Prompt: Output exactly the lines below, starting with the line that has "ATOM 43 C CA" and going on through the line that has "ATOM 50 C C", both included, and no other lines.

Given information:

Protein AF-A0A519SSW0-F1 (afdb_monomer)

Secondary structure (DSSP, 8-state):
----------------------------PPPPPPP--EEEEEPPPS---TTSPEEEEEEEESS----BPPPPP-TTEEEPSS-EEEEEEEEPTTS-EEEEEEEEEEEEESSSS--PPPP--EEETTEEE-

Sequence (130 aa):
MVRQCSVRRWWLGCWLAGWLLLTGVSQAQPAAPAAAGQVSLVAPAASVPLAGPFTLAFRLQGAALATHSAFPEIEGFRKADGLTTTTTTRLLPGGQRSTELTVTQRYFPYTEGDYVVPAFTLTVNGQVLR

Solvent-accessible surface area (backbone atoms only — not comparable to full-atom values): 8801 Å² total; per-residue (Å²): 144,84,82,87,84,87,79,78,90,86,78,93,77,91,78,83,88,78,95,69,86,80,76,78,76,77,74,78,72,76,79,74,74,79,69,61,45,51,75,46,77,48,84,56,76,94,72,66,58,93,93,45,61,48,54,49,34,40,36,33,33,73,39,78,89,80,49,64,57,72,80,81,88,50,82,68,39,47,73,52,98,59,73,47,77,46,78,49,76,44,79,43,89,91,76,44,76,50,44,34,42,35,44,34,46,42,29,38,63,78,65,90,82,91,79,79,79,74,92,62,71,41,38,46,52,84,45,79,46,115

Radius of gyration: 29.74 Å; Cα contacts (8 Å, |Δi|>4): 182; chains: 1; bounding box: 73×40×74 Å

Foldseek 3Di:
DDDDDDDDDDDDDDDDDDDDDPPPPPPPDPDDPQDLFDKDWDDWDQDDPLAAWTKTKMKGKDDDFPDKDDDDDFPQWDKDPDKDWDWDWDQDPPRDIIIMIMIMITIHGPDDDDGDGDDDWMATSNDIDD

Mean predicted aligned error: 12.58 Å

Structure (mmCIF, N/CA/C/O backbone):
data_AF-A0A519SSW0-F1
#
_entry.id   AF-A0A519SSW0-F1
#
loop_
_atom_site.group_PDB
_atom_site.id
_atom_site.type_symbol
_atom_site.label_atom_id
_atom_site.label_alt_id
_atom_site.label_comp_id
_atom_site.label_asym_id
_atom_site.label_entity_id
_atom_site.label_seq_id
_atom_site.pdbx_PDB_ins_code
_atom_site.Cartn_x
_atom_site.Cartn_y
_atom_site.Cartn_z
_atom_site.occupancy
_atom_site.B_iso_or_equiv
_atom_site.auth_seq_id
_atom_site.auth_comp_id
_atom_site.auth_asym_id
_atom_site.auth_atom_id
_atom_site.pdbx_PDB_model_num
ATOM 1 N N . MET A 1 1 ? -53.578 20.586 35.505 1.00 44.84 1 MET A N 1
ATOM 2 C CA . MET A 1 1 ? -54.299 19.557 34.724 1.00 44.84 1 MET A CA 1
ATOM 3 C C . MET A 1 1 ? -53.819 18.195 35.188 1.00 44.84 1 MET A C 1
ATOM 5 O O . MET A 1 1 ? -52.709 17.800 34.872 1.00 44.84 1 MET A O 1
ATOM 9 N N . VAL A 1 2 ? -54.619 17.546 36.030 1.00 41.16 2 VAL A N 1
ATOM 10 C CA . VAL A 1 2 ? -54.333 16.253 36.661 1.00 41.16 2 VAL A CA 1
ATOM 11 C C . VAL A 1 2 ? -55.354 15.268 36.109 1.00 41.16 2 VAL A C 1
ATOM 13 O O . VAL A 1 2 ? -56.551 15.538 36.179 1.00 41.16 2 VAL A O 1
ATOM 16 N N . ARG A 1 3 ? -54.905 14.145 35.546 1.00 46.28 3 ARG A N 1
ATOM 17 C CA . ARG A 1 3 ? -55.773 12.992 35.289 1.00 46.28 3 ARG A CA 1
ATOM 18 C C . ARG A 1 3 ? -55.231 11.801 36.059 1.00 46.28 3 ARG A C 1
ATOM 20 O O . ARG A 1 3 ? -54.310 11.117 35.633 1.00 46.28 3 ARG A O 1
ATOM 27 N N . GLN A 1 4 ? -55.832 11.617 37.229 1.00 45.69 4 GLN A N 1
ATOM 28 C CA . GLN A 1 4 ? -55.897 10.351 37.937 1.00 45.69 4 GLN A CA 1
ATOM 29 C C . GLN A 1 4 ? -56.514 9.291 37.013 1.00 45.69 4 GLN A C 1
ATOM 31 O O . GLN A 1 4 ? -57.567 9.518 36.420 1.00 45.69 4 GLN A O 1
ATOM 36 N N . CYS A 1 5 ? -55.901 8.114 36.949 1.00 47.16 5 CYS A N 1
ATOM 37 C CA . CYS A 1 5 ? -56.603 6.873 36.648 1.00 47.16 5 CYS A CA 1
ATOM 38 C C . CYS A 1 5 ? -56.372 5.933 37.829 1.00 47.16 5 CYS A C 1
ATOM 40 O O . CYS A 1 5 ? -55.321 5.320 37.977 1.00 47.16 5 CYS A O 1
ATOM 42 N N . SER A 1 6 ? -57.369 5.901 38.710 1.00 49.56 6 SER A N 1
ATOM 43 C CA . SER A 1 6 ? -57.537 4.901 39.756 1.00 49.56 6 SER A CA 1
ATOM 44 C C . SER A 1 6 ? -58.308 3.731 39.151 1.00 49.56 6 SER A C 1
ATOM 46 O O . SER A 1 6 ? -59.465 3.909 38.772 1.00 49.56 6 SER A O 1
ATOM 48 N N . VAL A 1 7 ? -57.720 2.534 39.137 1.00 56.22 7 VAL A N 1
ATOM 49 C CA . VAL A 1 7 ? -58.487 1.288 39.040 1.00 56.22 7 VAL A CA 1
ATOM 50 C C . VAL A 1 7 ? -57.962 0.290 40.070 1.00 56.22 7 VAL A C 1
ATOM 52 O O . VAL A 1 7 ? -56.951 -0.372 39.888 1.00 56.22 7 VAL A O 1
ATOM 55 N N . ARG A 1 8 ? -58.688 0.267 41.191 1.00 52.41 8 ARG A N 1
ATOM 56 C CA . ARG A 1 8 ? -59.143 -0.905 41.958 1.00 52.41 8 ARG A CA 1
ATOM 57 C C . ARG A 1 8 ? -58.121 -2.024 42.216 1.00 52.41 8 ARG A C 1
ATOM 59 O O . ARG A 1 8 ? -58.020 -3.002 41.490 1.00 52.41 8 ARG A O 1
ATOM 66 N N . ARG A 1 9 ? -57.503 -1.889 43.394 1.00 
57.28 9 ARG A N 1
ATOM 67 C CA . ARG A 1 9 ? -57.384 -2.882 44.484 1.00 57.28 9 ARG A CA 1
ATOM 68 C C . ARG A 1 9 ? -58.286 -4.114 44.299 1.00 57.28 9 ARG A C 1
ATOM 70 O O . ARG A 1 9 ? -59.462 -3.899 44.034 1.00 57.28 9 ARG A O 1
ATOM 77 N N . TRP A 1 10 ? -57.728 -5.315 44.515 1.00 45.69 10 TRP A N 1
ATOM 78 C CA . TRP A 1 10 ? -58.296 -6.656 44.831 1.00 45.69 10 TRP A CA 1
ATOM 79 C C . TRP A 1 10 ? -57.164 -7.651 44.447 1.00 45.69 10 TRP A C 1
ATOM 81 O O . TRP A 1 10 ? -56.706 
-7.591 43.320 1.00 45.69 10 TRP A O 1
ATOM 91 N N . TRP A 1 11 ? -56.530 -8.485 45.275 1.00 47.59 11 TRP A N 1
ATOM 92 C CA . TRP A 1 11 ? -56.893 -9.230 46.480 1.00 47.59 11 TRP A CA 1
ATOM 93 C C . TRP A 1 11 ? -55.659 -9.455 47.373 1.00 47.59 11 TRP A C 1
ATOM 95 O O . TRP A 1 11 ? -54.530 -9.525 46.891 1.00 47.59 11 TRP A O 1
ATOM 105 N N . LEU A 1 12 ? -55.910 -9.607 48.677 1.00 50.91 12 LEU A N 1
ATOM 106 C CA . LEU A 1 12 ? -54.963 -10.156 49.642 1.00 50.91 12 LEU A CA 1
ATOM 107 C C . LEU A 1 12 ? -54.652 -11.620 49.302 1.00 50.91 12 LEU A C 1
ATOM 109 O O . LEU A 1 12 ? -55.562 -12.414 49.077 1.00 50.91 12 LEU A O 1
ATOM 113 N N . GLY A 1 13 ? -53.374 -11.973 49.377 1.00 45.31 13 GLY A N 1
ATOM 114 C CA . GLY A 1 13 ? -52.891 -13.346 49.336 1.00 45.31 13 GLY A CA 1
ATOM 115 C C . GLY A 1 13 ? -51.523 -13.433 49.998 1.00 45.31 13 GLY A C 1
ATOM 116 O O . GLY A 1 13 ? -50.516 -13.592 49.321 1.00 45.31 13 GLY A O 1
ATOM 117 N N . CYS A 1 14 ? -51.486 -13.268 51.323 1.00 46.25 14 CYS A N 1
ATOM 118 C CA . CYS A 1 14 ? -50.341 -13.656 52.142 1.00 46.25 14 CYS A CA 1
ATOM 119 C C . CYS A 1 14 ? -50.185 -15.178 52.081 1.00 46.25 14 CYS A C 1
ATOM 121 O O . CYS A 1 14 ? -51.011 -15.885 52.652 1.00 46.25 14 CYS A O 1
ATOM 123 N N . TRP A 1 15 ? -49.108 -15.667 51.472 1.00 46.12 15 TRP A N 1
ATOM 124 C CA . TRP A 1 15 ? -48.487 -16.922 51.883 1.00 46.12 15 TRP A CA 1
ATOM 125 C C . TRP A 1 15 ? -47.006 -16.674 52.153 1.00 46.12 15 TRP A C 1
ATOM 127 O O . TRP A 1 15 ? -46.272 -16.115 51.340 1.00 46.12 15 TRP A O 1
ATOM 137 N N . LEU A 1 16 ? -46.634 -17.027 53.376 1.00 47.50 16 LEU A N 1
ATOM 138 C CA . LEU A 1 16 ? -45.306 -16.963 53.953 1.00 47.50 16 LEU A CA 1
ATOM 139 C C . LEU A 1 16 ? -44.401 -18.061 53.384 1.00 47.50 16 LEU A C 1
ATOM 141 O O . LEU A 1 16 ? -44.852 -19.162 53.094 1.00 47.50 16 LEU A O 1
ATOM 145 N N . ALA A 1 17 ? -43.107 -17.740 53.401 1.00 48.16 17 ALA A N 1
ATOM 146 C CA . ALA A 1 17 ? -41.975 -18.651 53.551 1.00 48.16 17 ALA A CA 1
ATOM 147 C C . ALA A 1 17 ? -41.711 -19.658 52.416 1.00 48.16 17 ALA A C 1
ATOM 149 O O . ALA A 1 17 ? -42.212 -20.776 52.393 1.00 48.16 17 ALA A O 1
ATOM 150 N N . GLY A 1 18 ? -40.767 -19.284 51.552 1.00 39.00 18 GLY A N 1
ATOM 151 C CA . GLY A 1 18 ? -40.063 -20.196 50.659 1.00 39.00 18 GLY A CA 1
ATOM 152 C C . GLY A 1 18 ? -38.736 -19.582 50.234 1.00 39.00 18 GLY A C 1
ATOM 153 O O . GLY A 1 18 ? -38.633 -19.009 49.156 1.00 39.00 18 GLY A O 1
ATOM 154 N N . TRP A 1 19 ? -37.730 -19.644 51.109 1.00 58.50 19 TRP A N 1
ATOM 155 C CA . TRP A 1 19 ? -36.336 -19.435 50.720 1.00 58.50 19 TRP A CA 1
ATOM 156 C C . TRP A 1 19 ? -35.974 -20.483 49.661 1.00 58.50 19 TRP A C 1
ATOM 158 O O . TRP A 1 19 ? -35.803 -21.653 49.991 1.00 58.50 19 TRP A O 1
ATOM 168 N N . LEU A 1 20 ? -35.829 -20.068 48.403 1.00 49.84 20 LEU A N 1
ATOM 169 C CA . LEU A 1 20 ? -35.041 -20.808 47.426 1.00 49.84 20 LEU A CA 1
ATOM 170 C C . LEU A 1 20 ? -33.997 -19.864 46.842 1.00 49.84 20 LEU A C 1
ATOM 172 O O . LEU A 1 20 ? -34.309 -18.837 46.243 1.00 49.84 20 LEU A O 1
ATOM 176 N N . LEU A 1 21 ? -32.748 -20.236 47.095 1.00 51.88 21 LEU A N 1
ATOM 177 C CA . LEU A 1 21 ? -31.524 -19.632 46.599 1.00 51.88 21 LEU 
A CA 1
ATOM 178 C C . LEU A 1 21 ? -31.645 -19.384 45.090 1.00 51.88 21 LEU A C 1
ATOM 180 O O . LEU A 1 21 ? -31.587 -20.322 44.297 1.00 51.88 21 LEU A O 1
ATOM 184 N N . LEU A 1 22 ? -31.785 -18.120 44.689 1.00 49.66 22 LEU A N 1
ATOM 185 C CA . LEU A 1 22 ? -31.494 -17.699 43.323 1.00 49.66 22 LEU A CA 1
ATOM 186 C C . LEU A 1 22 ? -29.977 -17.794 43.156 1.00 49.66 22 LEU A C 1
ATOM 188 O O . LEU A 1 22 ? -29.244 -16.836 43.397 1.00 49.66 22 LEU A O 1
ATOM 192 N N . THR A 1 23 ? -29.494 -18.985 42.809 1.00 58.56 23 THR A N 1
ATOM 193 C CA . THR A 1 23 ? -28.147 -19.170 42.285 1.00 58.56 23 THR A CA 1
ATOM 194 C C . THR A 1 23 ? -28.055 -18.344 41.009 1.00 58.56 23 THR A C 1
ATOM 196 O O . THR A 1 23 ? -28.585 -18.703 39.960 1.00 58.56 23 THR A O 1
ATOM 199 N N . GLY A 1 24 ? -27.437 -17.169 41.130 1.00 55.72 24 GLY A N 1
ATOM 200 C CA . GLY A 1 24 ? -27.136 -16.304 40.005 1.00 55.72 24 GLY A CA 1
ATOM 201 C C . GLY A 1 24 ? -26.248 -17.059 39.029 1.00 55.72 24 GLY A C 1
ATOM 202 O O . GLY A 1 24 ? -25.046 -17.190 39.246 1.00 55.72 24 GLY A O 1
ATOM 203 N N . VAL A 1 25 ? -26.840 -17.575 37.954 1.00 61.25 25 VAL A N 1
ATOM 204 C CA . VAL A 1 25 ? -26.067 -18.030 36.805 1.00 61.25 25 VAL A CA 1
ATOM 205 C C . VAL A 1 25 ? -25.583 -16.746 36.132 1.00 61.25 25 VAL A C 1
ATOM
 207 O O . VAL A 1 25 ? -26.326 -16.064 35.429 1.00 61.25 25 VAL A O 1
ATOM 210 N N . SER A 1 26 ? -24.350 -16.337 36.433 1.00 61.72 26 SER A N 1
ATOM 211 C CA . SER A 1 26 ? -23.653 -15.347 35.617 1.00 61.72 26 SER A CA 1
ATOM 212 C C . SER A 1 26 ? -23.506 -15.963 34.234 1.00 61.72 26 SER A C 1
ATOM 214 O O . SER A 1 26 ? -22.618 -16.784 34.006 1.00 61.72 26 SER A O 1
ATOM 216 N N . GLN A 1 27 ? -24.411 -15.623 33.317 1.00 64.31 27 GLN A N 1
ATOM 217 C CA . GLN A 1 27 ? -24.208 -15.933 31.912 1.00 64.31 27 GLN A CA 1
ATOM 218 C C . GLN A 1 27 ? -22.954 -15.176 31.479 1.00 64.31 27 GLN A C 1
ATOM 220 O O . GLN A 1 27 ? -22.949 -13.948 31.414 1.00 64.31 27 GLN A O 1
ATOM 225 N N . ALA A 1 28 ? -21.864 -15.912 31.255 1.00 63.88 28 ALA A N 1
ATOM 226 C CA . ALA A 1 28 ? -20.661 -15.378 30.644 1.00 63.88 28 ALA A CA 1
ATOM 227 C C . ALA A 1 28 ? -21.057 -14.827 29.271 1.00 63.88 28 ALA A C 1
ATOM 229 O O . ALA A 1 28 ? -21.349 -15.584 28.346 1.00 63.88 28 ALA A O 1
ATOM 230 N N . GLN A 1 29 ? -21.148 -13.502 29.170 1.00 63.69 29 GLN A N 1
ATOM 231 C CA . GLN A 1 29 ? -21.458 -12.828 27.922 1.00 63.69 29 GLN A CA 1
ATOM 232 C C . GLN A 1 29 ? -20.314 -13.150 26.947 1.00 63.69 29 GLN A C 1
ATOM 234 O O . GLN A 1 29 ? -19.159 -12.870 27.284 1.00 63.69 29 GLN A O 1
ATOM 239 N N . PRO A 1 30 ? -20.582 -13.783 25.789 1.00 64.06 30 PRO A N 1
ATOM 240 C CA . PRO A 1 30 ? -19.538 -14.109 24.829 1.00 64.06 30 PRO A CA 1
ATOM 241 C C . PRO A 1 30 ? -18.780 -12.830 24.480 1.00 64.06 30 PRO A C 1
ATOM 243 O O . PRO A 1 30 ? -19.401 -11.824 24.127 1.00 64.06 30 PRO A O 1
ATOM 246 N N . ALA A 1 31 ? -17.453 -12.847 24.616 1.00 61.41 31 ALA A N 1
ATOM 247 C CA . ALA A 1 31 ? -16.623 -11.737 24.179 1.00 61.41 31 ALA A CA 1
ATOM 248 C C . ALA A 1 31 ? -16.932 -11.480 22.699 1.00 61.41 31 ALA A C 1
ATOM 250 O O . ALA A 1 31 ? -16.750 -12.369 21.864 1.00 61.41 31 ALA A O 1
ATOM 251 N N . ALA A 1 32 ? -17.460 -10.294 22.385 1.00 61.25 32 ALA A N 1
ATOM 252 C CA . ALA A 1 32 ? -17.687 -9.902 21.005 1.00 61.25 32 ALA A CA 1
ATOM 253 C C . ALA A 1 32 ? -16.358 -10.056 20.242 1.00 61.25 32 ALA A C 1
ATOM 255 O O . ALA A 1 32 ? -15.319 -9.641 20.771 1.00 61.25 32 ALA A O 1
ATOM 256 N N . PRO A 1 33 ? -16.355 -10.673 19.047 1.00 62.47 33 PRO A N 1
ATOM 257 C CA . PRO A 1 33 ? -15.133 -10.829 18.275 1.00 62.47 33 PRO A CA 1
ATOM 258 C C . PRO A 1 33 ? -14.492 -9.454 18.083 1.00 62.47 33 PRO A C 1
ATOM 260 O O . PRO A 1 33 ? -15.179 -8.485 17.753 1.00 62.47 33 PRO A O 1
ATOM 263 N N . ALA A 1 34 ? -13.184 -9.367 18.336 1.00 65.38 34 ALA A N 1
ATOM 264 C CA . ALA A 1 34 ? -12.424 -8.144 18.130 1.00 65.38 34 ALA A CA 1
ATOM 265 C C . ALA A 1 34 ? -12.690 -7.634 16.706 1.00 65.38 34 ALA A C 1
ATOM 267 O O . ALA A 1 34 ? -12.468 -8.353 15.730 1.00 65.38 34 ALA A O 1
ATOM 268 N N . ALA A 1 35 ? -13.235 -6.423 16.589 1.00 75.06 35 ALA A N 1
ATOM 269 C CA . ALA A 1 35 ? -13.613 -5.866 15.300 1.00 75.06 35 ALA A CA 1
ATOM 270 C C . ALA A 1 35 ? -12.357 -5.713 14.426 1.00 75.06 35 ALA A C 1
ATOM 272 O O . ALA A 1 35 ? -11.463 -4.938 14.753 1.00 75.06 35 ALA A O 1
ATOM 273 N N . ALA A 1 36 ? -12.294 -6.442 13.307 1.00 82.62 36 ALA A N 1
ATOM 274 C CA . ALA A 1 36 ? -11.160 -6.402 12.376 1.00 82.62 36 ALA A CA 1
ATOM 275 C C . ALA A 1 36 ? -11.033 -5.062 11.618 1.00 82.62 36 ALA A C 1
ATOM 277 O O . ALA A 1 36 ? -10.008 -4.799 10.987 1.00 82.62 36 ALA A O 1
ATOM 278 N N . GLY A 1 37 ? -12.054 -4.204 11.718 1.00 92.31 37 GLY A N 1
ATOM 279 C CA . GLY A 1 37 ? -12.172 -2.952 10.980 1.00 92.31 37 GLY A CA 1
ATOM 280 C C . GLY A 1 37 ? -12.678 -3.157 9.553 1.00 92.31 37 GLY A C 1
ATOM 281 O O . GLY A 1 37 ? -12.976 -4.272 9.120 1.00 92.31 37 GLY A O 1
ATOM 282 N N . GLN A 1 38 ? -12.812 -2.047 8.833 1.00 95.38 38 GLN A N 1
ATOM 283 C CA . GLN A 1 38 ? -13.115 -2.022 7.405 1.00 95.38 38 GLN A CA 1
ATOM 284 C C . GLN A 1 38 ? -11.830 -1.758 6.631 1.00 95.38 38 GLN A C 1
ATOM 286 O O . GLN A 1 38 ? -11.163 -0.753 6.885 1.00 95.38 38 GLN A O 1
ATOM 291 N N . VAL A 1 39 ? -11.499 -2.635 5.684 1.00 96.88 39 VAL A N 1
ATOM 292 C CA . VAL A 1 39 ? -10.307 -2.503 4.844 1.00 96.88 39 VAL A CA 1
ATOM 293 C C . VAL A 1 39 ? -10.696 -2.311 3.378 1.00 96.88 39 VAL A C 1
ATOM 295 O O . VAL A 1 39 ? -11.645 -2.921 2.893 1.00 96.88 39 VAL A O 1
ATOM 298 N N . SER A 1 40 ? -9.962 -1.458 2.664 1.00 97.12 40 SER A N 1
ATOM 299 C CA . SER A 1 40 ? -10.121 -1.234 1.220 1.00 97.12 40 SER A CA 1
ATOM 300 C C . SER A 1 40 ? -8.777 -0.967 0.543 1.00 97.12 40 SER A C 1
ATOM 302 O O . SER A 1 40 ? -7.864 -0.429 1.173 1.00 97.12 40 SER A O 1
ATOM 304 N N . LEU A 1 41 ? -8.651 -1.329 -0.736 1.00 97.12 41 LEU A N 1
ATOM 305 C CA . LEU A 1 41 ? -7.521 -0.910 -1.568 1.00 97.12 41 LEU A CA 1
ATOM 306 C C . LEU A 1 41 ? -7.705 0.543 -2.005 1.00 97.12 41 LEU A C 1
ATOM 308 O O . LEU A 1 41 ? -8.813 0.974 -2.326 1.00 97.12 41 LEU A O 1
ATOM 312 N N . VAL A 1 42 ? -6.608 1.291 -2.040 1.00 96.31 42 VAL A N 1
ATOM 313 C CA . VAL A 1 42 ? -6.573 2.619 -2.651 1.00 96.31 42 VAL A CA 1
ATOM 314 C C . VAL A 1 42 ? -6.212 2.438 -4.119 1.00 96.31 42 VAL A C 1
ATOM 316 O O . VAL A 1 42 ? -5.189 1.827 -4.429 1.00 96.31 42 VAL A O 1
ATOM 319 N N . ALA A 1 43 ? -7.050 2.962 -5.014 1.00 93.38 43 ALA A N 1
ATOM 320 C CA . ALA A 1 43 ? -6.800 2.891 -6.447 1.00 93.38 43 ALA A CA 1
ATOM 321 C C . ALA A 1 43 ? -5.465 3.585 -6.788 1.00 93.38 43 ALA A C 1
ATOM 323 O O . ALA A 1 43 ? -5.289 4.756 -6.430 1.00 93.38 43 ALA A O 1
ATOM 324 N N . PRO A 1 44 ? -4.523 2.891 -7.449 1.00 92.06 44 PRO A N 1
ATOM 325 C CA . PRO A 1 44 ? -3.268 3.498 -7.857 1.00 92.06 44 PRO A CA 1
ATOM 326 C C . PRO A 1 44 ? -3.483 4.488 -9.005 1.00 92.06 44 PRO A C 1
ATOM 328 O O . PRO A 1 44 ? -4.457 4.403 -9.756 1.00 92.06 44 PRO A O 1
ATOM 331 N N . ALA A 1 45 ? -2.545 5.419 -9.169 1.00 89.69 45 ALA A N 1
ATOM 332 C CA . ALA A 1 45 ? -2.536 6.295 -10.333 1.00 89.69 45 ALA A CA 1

Solution:
ATOM 43 C CA . SER A 1 6 ? -57.537 4.901 39.756 1.00 49.56 6 SER A CA 1
ATOM 44 C C . SER A 1 6 ? -58.308 3.731 39.151 1.00 49.56 6 SER A C 1
ATOM 46 O O . SER A 1 6 ? -59.465 3.909 38.772 1.00 49.56 6 SER A O 1
ATOM 48 N N . VAL A 1 7 ? -57.720 2.534 39.137 1.00 56.22 7 VAL A N 1
ATOM 49 C CA . VAL A 1 7 ? -58.487 1.288 39.040 1.00 56.22 7 VAL A CA 1
ATOM 50 C C . VAL A 1 7 ? -57.962 0.290 40.070 1.00 56.22 7 VAL A C 1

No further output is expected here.